The output is in the JSON Lines format, and by default prints the ID and the similarity score (using cosine similarity), sorted by decreasing similarity. Unsurprisingly, the most similar post is... itself, with a perfect similarity score of 1.0

The results look pretty good! The most similar posts found indeed are very relevant to the one we were asking about. For fun, let's try a book review and now with a larger list of output candidates (by using the topk flag):

$ gemini-cli embed similar blogemb.db --topk=10 - < content/2011/book-review-the-voyage-of-the-beagle-by-charles-darwin.html
{"id":"content/2011/book-review-the-voyage-of-the-beagle-by-charles-darwin.html","score":"1"}
{"id":"content/2008/book-review-the-origin-of-species-by-charles-darwin.html","score":"0.80570847"}
{"id":"content/2006/book-review-the-selfish-gene-by-richard-dawkins.html","score":"0.7845073"}
{"id":"content/2011/summary-of-reading-april-june-2011.html","score":"0.7939675"}
{"id":"content/2004/book-review-a-short-history-of-nearly-by-bill-bryson.html","score":"0.7784306"}
{"id":"content/2005/book-review-around-the-world-in-80-days-by-jules-verne.html","score":"0.7792236"}
{"id":"content/2005/book-review-the-double-helix-by-james-watson.html","score":"0.7658307"}
{"id":"content/2008/book-review-after-tamerlane-by-john-darwin.html","score":"0.7641713"}
{"id":"content/2005/book-review-mysterious-island-by-jules-verne.html","score":"0.7605505"}
{"id":"content/2008/book-review-the-adventures-of-tom-sawyer-by-mark-twain.html","score":"0.75610566"}

What's next

For my task, I now have the basic information available to implement it, and all the infrastructure for running experiments; with gemini-cli in hand, this took less than 5 minutes. All I needed to do is write the tool :-)

I really enjoyed building gemini-cli; it's true to the spirit of simple, textual Unix CLIs that can be easily combined together through pipes. Using SQLite as the storage and retrieval format is also quite pleasant, and provides interoperability for free.

For you - if you're a Go developer interested in building stuff with LLMs and getting started for free - I hope you find gemini-cli useful.
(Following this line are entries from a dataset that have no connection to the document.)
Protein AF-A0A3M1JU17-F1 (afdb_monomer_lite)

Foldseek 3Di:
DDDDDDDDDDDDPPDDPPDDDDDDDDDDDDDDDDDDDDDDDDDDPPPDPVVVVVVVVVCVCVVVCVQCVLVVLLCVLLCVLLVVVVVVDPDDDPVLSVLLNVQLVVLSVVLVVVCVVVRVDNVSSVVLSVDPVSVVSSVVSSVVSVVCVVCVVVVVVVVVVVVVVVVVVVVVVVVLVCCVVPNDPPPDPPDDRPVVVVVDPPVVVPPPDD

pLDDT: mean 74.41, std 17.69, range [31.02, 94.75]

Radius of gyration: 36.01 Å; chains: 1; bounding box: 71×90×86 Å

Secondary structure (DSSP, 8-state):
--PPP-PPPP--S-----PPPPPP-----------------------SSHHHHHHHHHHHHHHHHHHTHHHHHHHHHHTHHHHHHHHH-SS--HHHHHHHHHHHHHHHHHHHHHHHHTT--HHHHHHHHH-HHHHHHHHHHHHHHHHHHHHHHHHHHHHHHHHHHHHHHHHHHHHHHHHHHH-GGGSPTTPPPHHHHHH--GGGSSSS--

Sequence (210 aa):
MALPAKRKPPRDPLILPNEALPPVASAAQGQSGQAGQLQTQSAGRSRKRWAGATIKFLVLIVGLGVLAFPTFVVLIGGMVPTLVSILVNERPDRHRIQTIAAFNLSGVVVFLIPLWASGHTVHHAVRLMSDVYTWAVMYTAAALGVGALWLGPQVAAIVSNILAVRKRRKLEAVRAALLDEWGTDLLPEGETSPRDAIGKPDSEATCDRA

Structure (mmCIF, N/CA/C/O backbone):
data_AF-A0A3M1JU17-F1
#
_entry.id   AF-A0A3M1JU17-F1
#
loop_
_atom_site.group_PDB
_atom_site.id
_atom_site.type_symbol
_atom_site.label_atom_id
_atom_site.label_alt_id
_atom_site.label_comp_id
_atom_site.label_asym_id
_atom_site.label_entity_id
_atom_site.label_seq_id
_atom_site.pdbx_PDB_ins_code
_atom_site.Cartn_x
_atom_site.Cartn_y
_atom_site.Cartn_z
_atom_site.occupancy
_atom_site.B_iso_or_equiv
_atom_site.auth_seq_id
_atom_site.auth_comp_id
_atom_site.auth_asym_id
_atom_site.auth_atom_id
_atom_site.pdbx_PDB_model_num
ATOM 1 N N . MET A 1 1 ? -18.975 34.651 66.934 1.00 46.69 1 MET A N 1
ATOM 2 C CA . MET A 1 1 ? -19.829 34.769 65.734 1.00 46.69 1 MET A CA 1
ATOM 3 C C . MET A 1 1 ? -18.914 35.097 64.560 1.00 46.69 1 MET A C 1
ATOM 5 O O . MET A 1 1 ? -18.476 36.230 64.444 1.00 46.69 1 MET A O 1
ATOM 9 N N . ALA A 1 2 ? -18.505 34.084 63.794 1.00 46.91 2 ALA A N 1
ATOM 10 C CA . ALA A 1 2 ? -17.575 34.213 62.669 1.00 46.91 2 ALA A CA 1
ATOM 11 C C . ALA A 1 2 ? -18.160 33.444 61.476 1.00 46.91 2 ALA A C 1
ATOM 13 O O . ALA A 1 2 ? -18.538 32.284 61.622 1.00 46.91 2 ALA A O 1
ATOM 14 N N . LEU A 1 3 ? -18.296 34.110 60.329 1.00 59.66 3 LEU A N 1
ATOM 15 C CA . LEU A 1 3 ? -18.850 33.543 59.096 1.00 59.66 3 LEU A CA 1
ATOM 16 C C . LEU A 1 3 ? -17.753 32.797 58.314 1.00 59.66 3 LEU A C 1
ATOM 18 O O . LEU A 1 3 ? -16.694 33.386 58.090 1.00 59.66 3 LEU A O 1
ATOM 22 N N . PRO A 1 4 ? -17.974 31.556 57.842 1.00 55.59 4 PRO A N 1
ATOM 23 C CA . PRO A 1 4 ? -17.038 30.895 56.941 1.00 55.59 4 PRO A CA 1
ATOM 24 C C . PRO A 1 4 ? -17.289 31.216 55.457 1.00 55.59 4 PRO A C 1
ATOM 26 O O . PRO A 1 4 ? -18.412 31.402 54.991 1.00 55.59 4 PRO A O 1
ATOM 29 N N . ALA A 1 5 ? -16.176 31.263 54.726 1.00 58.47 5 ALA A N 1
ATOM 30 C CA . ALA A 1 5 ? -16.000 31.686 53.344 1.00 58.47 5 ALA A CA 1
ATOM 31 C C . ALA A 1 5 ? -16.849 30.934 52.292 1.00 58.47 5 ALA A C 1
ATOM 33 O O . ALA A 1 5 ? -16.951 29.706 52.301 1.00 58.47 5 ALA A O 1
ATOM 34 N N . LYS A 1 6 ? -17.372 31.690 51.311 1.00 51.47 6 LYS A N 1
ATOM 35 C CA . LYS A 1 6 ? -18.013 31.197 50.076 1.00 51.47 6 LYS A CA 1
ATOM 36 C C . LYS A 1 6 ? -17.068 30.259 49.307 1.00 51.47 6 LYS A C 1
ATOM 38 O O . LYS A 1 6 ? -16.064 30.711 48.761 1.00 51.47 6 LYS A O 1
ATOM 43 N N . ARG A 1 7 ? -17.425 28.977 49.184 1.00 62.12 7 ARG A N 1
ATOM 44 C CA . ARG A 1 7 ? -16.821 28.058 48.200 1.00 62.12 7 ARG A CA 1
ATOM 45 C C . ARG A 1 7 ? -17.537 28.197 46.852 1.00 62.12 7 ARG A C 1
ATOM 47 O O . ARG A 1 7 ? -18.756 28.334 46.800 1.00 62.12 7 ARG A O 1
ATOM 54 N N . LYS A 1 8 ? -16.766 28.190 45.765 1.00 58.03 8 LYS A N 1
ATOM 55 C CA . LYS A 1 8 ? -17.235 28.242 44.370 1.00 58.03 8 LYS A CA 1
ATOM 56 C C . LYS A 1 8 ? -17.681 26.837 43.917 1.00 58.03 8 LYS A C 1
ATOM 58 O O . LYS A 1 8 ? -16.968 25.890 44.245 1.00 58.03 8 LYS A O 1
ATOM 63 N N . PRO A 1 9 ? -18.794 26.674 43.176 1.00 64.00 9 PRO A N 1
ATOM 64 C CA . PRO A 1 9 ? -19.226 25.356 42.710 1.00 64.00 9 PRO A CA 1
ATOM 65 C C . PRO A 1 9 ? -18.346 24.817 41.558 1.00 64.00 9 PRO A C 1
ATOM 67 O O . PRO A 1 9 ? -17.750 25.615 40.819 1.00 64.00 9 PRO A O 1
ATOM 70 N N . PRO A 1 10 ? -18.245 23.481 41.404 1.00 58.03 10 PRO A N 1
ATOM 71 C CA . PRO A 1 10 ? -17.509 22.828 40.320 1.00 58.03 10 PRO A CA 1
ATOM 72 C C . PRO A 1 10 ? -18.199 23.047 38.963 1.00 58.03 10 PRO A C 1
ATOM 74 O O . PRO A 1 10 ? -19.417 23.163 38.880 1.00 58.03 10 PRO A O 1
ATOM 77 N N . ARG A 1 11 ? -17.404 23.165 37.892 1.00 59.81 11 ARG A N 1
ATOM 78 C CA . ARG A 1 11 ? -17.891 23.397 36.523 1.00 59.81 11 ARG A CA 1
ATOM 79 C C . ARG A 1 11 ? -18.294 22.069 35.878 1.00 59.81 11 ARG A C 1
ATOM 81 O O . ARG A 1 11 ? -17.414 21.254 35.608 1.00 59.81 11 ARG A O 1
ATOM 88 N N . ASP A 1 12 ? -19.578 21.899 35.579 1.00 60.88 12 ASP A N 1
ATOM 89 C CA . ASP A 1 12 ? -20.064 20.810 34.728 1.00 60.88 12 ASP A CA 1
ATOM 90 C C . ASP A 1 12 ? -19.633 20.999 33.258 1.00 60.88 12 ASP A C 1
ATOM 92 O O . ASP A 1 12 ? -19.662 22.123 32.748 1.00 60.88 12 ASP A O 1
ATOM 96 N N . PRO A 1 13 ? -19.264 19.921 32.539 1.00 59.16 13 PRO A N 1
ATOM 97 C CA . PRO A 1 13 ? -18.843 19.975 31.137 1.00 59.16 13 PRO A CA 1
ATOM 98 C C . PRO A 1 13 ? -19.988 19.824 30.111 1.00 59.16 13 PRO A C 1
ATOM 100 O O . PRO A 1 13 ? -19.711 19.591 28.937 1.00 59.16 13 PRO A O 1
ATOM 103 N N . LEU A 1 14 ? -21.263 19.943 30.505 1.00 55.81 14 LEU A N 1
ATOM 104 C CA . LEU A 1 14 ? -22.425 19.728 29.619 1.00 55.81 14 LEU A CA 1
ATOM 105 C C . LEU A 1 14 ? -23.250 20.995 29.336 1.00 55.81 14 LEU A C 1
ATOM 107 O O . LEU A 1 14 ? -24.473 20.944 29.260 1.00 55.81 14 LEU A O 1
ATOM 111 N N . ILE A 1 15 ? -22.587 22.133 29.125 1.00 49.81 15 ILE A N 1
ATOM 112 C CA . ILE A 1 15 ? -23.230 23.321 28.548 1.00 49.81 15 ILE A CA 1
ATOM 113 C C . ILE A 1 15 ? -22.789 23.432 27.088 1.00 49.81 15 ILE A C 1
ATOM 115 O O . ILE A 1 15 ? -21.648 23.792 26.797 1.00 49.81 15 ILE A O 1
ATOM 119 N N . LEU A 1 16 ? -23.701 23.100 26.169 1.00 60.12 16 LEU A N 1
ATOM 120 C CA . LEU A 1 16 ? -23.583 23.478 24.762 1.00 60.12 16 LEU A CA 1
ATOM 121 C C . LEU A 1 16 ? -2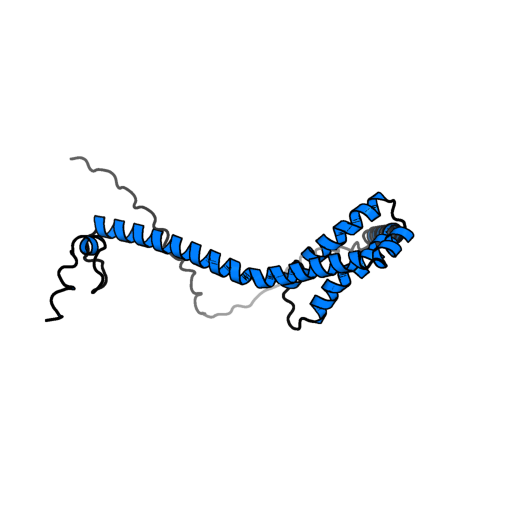3.536 25.016 24.675 1.00 60.12 16 LEU A C 1
ATOM 123 O O . LEU A 1 16 ? -24.403 25.668 25.263 1.00 60.12 16 LEU A O 1
ATOM 127 N N . PRO A 1 17 ? -22.559 25.618 23.973 1.00 55.06 17 PRO A N 1
ATOM 128 C CA . PRO A 1 17 ? -22.559 27.051 23.723 1.00 55.06 17 PRO A CA 1
ATOM 129 C C . PRO A 1 17 ? -23.814 27.428 22.934 1.00 55.06 17 PRO A C 1
ATOM 131 O O . PRO A 1 17 ? -24.043 26.931 21.832 1.00 55.06 17 PRO A O 1
ATOM 134 N N . ASN A 1 18 ? -24.629 28.296 23.525 1.00 60.44 18 ASN A N 1
ATOM 135 C CA . ASN A 1 18 ? -25.727 28.981 22.861 1.00 60.44 18 ASN A CA 1
ATOM 136 C C . ASN A 1 18 ? -25.130 29.962 21.838 1.00 60.44 18 ASN A C 1
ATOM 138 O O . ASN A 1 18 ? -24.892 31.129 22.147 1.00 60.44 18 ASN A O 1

I've only shown its embed * subcommands, but the CLI also lets you chat with an LLM through the terminal, query the API for various model details, and everything is configurable with extra flags.

It's open-source, of course; the README file rendered on GitHub has extensive documentation, and more is available by running gemini-cli help. Try it, ask questions, open issues!

[1]	I like using pss, but feel free to use your favorite tools - `git grep`, `ag` or just a concoction of `find` and `grep`.

[2]

A word of caution: LLMs have limited context window sizes; for embeddings, if the input is larger than the model's context window it may get truncated - so it's the user's responsibility to ensure that input documents are properly sized.

gemini-cli will report the maximal number of input tokens for supported models when you invoke the gemini-cli models command.

[3]	We have to be careful with too much parallelism, because at the free tier the Gemini SDK may be rate-limited.